A friend calls with the news she was just diagnosed with COVID-19. You had dinner with her last night, and suddenly you start coughing, feel flu-like symptoms, and your fever spikes. What’s going on? Are you coming down with the virus or are your symptoms psychosomatic?
You test negative. Yet Technion Associate Professor Asya Rolls wonders — can the brain induce an actual disease?
In a recent study involving mice published in Cell, Prof. Rolls and a team of researchers showed that not only can the brain make the body sick, but just as the brain remembers people, places, and smells, it stores “memory traces” of the illness. Moreover, reactivating that memory is enough to reawaken past immune system responses.

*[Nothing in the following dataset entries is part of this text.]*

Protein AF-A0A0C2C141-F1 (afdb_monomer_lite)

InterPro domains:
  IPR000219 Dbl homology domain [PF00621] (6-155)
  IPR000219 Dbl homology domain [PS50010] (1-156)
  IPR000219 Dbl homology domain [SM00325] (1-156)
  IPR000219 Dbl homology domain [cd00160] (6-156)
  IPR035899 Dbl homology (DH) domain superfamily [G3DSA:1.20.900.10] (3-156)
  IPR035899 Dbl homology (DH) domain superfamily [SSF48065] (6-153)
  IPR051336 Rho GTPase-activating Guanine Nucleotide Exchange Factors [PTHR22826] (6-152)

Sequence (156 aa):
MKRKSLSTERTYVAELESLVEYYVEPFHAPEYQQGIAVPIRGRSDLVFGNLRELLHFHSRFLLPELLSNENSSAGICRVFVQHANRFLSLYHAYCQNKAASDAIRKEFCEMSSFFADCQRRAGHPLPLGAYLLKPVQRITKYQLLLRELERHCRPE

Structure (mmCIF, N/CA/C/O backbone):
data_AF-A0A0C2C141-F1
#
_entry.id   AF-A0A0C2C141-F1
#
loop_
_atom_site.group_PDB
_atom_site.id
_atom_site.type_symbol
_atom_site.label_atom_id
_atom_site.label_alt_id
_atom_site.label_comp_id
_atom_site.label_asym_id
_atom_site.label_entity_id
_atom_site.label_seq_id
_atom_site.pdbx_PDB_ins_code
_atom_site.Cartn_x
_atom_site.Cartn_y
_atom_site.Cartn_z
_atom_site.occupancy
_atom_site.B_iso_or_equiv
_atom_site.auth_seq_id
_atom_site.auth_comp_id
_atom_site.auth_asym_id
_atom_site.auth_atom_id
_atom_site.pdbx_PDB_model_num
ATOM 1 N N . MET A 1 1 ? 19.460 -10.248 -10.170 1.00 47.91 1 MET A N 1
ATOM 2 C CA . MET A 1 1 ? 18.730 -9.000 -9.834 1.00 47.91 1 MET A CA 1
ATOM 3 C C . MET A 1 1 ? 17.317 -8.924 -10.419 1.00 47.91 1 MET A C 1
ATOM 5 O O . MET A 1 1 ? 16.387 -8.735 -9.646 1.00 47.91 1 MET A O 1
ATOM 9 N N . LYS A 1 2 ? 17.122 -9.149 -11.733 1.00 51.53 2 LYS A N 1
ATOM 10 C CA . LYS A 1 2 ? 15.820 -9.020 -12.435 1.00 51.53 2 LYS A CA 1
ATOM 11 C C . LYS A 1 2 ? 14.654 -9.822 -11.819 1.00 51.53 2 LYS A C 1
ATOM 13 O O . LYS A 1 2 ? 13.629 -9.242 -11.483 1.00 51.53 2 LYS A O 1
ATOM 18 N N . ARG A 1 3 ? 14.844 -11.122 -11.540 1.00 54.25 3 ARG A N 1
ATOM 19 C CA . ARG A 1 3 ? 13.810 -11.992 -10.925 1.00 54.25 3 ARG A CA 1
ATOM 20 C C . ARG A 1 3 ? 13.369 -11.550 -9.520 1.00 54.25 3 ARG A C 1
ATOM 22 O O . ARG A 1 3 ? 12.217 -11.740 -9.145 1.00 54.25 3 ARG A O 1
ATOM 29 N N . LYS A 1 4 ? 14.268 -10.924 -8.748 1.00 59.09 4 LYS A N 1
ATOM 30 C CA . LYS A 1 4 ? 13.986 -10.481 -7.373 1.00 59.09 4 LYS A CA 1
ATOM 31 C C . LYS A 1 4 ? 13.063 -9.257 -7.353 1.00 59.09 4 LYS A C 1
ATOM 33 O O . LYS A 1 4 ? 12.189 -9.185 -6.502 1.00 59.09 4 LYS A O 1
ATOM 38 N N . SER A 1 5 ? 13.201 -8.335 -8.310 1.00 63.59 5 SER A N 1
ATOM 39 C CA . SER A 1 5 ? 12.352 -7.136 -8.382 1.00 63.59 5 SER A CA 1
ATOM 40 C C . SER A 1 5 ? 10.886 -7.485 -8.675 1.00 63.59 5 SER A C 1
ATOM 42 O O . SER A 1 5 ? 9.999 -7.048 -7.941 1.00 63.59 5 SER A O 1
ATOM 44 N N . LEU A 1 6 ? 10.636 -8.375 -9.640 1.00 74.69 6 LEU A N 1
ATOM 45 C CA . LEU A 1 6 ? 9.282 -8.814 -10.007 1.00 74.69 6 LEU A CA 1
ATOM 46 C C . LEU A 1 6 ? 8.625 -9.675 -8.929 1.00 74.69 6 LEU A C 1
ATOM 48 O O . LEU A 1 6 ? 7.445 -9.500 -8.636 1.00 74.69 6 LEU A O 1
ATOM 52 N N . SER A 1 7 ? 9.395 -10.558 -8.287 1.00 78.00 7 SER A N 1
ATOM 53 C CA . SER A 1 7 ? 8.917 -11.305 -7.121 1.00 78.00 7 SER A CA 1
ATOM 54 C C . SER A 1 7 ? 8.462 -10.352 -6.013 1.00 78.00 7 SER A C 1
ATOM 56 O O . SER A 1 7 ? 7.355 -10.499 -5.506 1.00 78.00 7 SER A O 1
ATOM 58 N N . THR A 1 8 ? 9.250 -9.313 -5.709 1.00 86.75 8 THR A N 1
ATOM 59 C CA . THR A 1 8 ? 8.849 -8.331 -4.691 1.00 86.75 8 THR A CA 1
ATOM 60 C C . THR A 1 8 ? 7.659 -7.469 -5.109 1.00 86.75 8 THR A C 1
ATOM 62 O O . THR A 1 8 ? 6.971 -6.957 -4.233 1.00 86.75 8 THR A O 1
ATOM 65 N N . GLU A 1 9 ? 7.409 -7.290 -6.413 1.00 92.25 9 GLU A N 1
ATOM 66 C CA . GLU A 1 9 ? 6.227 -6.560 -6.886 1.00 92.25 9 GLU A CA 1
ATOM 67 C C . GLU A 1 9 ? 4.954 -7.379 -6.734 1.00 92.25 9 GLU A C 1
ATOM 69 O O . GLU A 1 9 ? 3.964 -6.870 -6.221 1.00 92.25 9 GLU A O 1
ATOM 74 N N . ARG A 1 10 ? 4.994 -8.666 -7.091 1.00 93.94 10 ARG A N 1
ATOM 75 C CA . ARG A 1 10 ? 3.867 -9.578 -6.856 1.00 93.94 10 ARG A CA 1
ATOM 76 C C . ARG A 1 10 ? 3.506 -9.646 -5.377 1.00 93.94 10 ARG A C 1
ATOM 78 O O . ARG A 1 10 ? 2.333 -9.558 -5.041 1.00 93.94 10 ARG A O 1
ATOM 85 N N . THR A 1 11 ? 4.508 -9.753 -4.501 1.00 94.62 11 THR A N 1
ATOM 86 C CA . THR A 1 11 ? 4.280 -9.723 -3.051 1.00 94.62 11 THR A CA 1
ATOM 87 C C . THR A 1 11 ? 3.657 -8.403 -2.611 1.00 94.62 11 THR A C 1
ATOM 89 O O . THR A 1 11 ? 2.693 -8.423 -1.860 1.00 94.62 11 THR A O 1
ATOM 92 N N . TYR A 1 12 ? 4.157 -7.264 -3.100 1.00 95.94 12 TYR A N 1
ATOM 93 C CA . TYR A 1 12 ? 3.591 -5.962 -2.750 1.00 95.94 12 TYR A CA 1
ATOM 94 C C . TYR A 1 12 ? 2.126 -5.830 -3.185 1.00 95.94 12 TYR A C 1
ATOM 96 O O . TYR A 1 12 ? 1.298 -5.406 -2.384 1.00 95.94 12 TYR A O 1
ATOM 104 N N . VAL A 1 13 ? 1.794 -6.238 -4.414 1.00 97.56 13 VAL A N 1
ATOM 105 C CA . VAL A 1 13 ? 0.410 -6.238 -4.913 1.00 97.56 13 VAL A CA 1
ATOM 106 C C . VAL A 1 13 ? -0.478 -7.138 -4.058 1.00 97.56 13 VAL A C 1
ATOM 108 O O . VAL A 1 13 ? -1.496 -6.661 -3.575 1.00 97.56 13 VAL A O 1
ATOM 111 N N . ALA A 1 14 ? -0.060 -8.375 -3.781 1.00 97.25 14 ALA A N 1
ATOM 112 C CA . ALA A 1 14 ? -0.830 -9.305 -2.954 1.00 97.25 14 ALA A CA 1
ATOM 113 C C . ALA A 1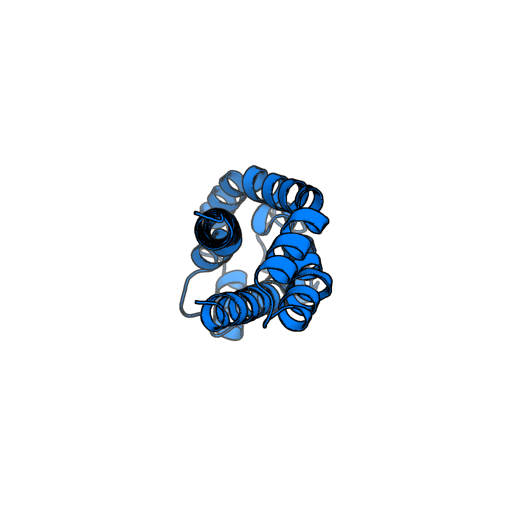 14 ? -1.068 -8.774 -1.527 1.00 97.25 14 ALA A C 1
ATOM 115 O O . ALA A 1 14 ? -2.144 -8.937 -0.956 1.00 97.25 14 ALA A O 1
ATOM 116 N N . GLU A 1 15 ? -0.080 -8.095 -0.941 1.00 96.88 15 GLU A N 1
ATOM 117 C CA . GLU A 1 15 ? -0.233 -7.459 0.370 1.00 96.88 15 GLU A CA 1
ATOM 118 C C . GLU A 1 15 ? -1.220 -6.281 0.329 1.00 96.88 15 GLU A C 1
ATOM 120 O O . GLU A 1 15 ? -1.989 -6.103 1.273 1.00 96.88 15 GLU A O 1
ATOM 125 N N . LEU A 1 16 ? -1.232 -5.487 -0.749 1.00 98.19 16 LEU A N 1
ATOM 126 C CA . LEU A 1 16 ? -2.234 -4.434 -0.944 1.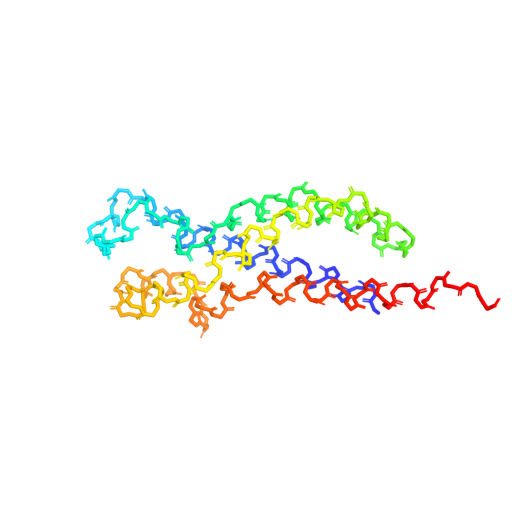00 98.19 16 LEU A CA 1
ATOM 127 C C . LEU A 1 16 ? -3.640 -5.008 -1.166 1.00 98.19 16 LEU A C 1
ATOM 129 O O . LEU A 1 16 ? -4.595 -4.467 -0.613 1.00 98.19 16 LEU A O 1
ATOM 133 N N . GLU A 1 17 ? -3.767 -6.087 -1.942 1.00 98.31 17 GLU A N 1
ATOM 134 C CA . GLU A 1 17 ? -5.032 -6.803 -2.159 1.00 98.31 17 GLU A CA 1
ATOM 135 C C . GLU A 1 17 ? -5.600 -7.288 -0.829 1.00 98.31 17 GLU A C 1
ATOM 137 O O . GLU A 1 17 ? -6.735 -6.951 -0.502 1.00 98.31 17 GLU A O 1
ATOM 142 N N . SER A 1 18 ? -4.777 -7.949 -0.009 1.00 98.19 18 SER A N 1
ATOM 143 C CA . SER A 1 18 ? -5.176 -8.400 1.327 1.00 98.19 18 SER A CA 1
ATOM 144 C C . SER A 1 18 ? -5.638 -7.242 2.222 1.00 98.19 18 SER A C 1
ATOM 146 O O . SER A 1 18 ? -6.653 -7.334 2.911 1.00 98.19 18 SER A O 1
ATOM 148 N N . LEU A 1 19 ? -4.942 -6.099 2.206 1.00 98.25 19 LEU A N 1
ATOM 149 C CA . LEU A 1 19 ? -5.393 -4.932 2.970 1.00 98.25 19 LEU A CA 1
ATOM 150 C C . LEU A 1 19 ? -6.753 -4.418 2.498 1.00 98.25 19 LEU A C 1
ATOM 152 O O . LEU A 1 19 ? -7.599 -4.071 3.325 1.00 98.25 19 LEU A O 1
ATOM 156 N N . VAL A 1 20 ? -6.964 -4.350 1.184 1.00 98.25 20 VAL A N 1
ATOM 157 C CA . VAL A 1 20 ? -8.240 -3.896 0.635 1.00 98.25 20 VAL A CA 1
ATOM 158 C C . VAL A 1 20 ? -9.351 -4.878 1.001 1.00 98.25 20 VAL A C 1
ATOM 160 O O . VAL A 1 20 ? -10.355 -4.453 1.563 1.00 98.25 20 VAL A O 1
ATOM 163 N N . GLU A 1 21 ? -9.136 -6.171 0.785 1.00 98.12 21 GLU A N 1
ATOM 164 C CA . GLU A 1 21 ? -10.112 -7.234 1.032 1.00 98.12 21 GLU A CA 1
ATOM 165 C C . GLU A 1 21 ? -10.494 -7.371 2.510 1.00 98.12 21 GLU A C 1
ATOM 167 O O . GLU A 1 21 ? -11.675 -7.451 2.836 1.00 98.12 21 GLU A O 1
ATOM 172 N N . TYR A 1 22 ? -9.518 -7.383 3.421 1.00 98.00 22 TYR A N 1
ATOM 173 C CA . TYR A 1 22 ? -9.776 -7.714 4.826 1.00 98.00 22 TYR A CA 1
ATOM 174 C C . TYR A 1 22 ? -9.963 -6.505 5.735 1.00 98.00 22 TYR A C 1
ATOM 176 O O . TYR A 1 22 ? -10.462 -6.670 6.848 1.00 98.00 22 TYR A O 1
ATOM 184 N N . TYR A 1 23 ? -9.578 -5.305 5.296 1.00 97.69 23 TYR A N 1
ATOM 185 C CA . TYR A 1 23 ? -9.715 -4.089 6.100 1.00 97.69 23 TYR A CA 1
ATOM 186 C C . TYR A 1 23 ? -10.569 -3.044 5.405 1.00 97.69 23 TYR A C 1
ATOM 188 O O . TYR A 1 23 ? -11.541 -2.595 6.001 1.00 97.69 23 TYR A O 1
ATOM 196 N N . VAL A 1 24 ? -10.241 -2.661 4.167 1.00 97.56 24 VAL A N 1
ATOM 197 C CA . VAL A 1 24 ? -10.925 -1.542 3.504 1.00 97.56 24 VAL A CA 1
ATOM 198 C C . VAL A 1 24 ? -12.366 -1.897 3.144 1.00 97.56 24 VAL A C 1
ATOM 200 O O . VAL A 1 24 ? -13.257 -1.125 3.478 1.00 97.56 24 VAL A O 1
ATOM 203 N N . GLU A 1 25 ? -12.630 -3.041 2.505 1.00 96.31 25 GLU A N 1
ATOM 204 C CA . GLU A 1 25 ? -14.008 -3.444 2.174 1.00 96.31 25 GLU A CA 1
ATOM 205 C C . GLU A 1 25 ? -14.862 -3.643 3.441 1.00 96.31 25 GLU A C 1
ATOM 207 O O . GLU A 1 25 ? -15.918 -3.010 3.541 1.00 96.31 25 GLU A O 1
ATOM 212 N N . PRO A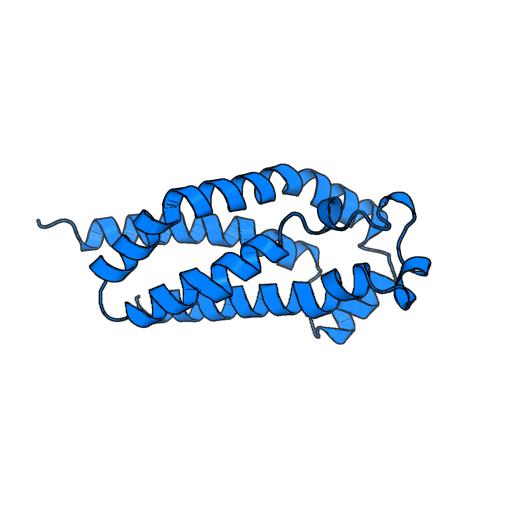 1 26 ? -14.406 -4.380 4.479 1.00 96.50 26 PRO A N 1
ATOM 213 C CA . PRO A 1 26 ? -15.149 -4.502 5.729 1.00 96.50 26 PRO A CA 1
ATOM 214 C C . PRO A 1 26 ? -15.369 -3.163 6.432 1.00 96.50 26 PRO A C 1
ATOM 216 O O . PRO A 1 26 ? -16.400 -2.972 7.065 1.00 96.50 26 PRO A O 1
ATOM 219 N N . PHE A 1 27 ? -14.449 -2.203 6.301 1.00 96.62 27 PHE A N 1
ATOM 220 C CA . PHE A 1 27 ? -14.618 -0.879 6.901 1.00 96.62 27 PHE A CA 1
ATOM 221 C C . PHE A 1 27 ? -15.821 -0.117 6.332 1.00 96.62 27 PHE A C 1
ATOM 223 O O . PHE A 1 27 ? -16.388 0.731 7.018 1.00 96.62 27 PHE A O 1
ATOM 230 N N . HIS A 1 28 ? -16.225 -0.410 5.094 1.00 94.44 28 HIS A N 1
ATOM 231 C CA . HIS A 1 28 ? -17.411 0.174 4.464 1.00 94.44 28 HIS A CA 1
ATOM 232 C C . HIS A 1 28 ? -18.668 -0.685 4.615 1.00 94.44 28 HIS A C 1
ATOM 234 O O . HIS A 1 28 ? -19.766 -0.191 4.357 1.00 94.44 28 HIS A O 1
ATOM 240 N N . ALA A 1 29 ? -18.536 -1.944 5.036 1.00 94.50 29 ALA A N 1
ATOM 241 C CA . ALA A 1 29 ? -19.673 -2.845 5.127 1.00 94.50 29 ALA A CA 1
ATOM 242 C C . ALA A 1 29 ? -20.622 -2.411 6.271 1.00 94.50 29 ALA A C 1
ATOM 244 O O . ALA A 1 29 ? -20.145 -2.086 7.372 1.00 94.50 29 ALA A O 1
ATOM 245 N N . PRO A 1 30 ? -21.950 -2.364 6.041 1.00 92.56 30 PRO A N 1
ATOM 246 C CA . PRO A 1 30 ? -22.930 -1.930 7.038 1.00 92.56 30 PRO A CA 1
ATOM 247 C C . PRO A 1 30 ? -22.847 -2.693 8.366 1.00 92.56 30 PRO A C 1
ATOM 249 O O . PRO A 1 30 ? -22.968 -2.094 9.435 1.00 92.56 30 PRO A O 1
ATOM 252 N N . GLU A 1 31 ? -22.585 -3.997 8.306 1.00 93.19 31 GLU A N 1
ATOM 253 C CA . GLU A 1 31 ? -22.511 -4.901 9.454 1.00 93.19 31 GLU A CA 1
ATOM 254 C C . GLU A 1 31 ? -21.375 -4.566 10.431 1.00 93.19 31 GLU A C 1
ATOM 256 O O . GLU A 1 31 ? -21.474 -4.872 11.618 1.00 93.19 31 GLU A O 1
ATOM 261 N N . TYR A 1 32 ? -20.319 -3.892 9.968 1.00 92.25 32 TYR A N 1
ATOM 262 C CA . TYR A 1 32 ? -19.162 -3.553 10.796 1.00 92.25 32 TYR A CA 1
ATOM 263 C C . TYR A 1 32 ? -19.173 -2.107 11.304 1.00 92.25 32 TYR A C 1
ATOM 265 O O . TYR A 1 32 ? -18.374 -1.765 12.177 1.00 92.25 32 TYR A O 1
ATOM 273 N N . GLN A 1 33 ? -20.101 -1.257 10.842 1.00 91.06 33 GLN A N 1
ATOM 274 C CA . GLN A 1 33 ? -20.119 0.172 11.191 1.00 91.06 33 GLN A CA 1
ATOM 275 C C . GLN A 1 33 ? -20.230 0.429 12.697 1.00 91.06 33 GLN A C 1
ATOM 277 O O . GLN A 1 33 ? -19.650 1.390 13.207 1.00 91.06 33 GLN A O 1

Tamar Koren (left) and Professor Asya Rolls
Prof. Rolls and M.D./Ph.D. student Tamar Cohen, with scientists from the University of Haifa and EMMS Hospital in Nazereth, first induced colitis, or inflammation of the colon, in laboratory mice. They found that brain cells became active in several regions, including the insular cortex, responsible for sensory perceptions. The team waited for the mice to recover and then injected them with a drug that artificially reactivated the insular cortex brain cells. Sure enough, inflammation re-emerged in the exact same location even though there was no infection, demonstrating that the brain remembered the infection and told the immune system to fight.
“I was surprised to see the effect so clearly, with inflammation starting soon after neurons were activated, even though there was no pathogen or other physical trigger,” said Rolls.
The researchers also tested the hypothesis in the other direction and showed that suppressing brain cells that remembered a previous bout of colitis reduced the disease in mice who were ill.
The study was hailed as groundbreaking by their peers. “This is an outstanding body of work,” said Kevin Tracey, a neurosurgeon and president of the Feinstein Institutes for Medical Research in Manhasset, NY, who was not involved in the study. Others have suggested that the brain can remember immune responses, he said, but “she proved it.”
Prof. Rolls has long been working with the concept of the brain-body divide, studying the effect of thoughts and emotions on physical health. In 2018, she received widespread attention with a study in which she showed that stimulating the reward center or “feel good” chemicals of the brain, could reduce the size of cancerous tumors in mice.
The Technion team cautions that there is a big gap in translating research in mice to working with people but hope the research opens new avenues for treating chronic inflammatory conditions that may be triggered by stress, such as Crohn’s disease, psoriasis, and other autoimmune conditions.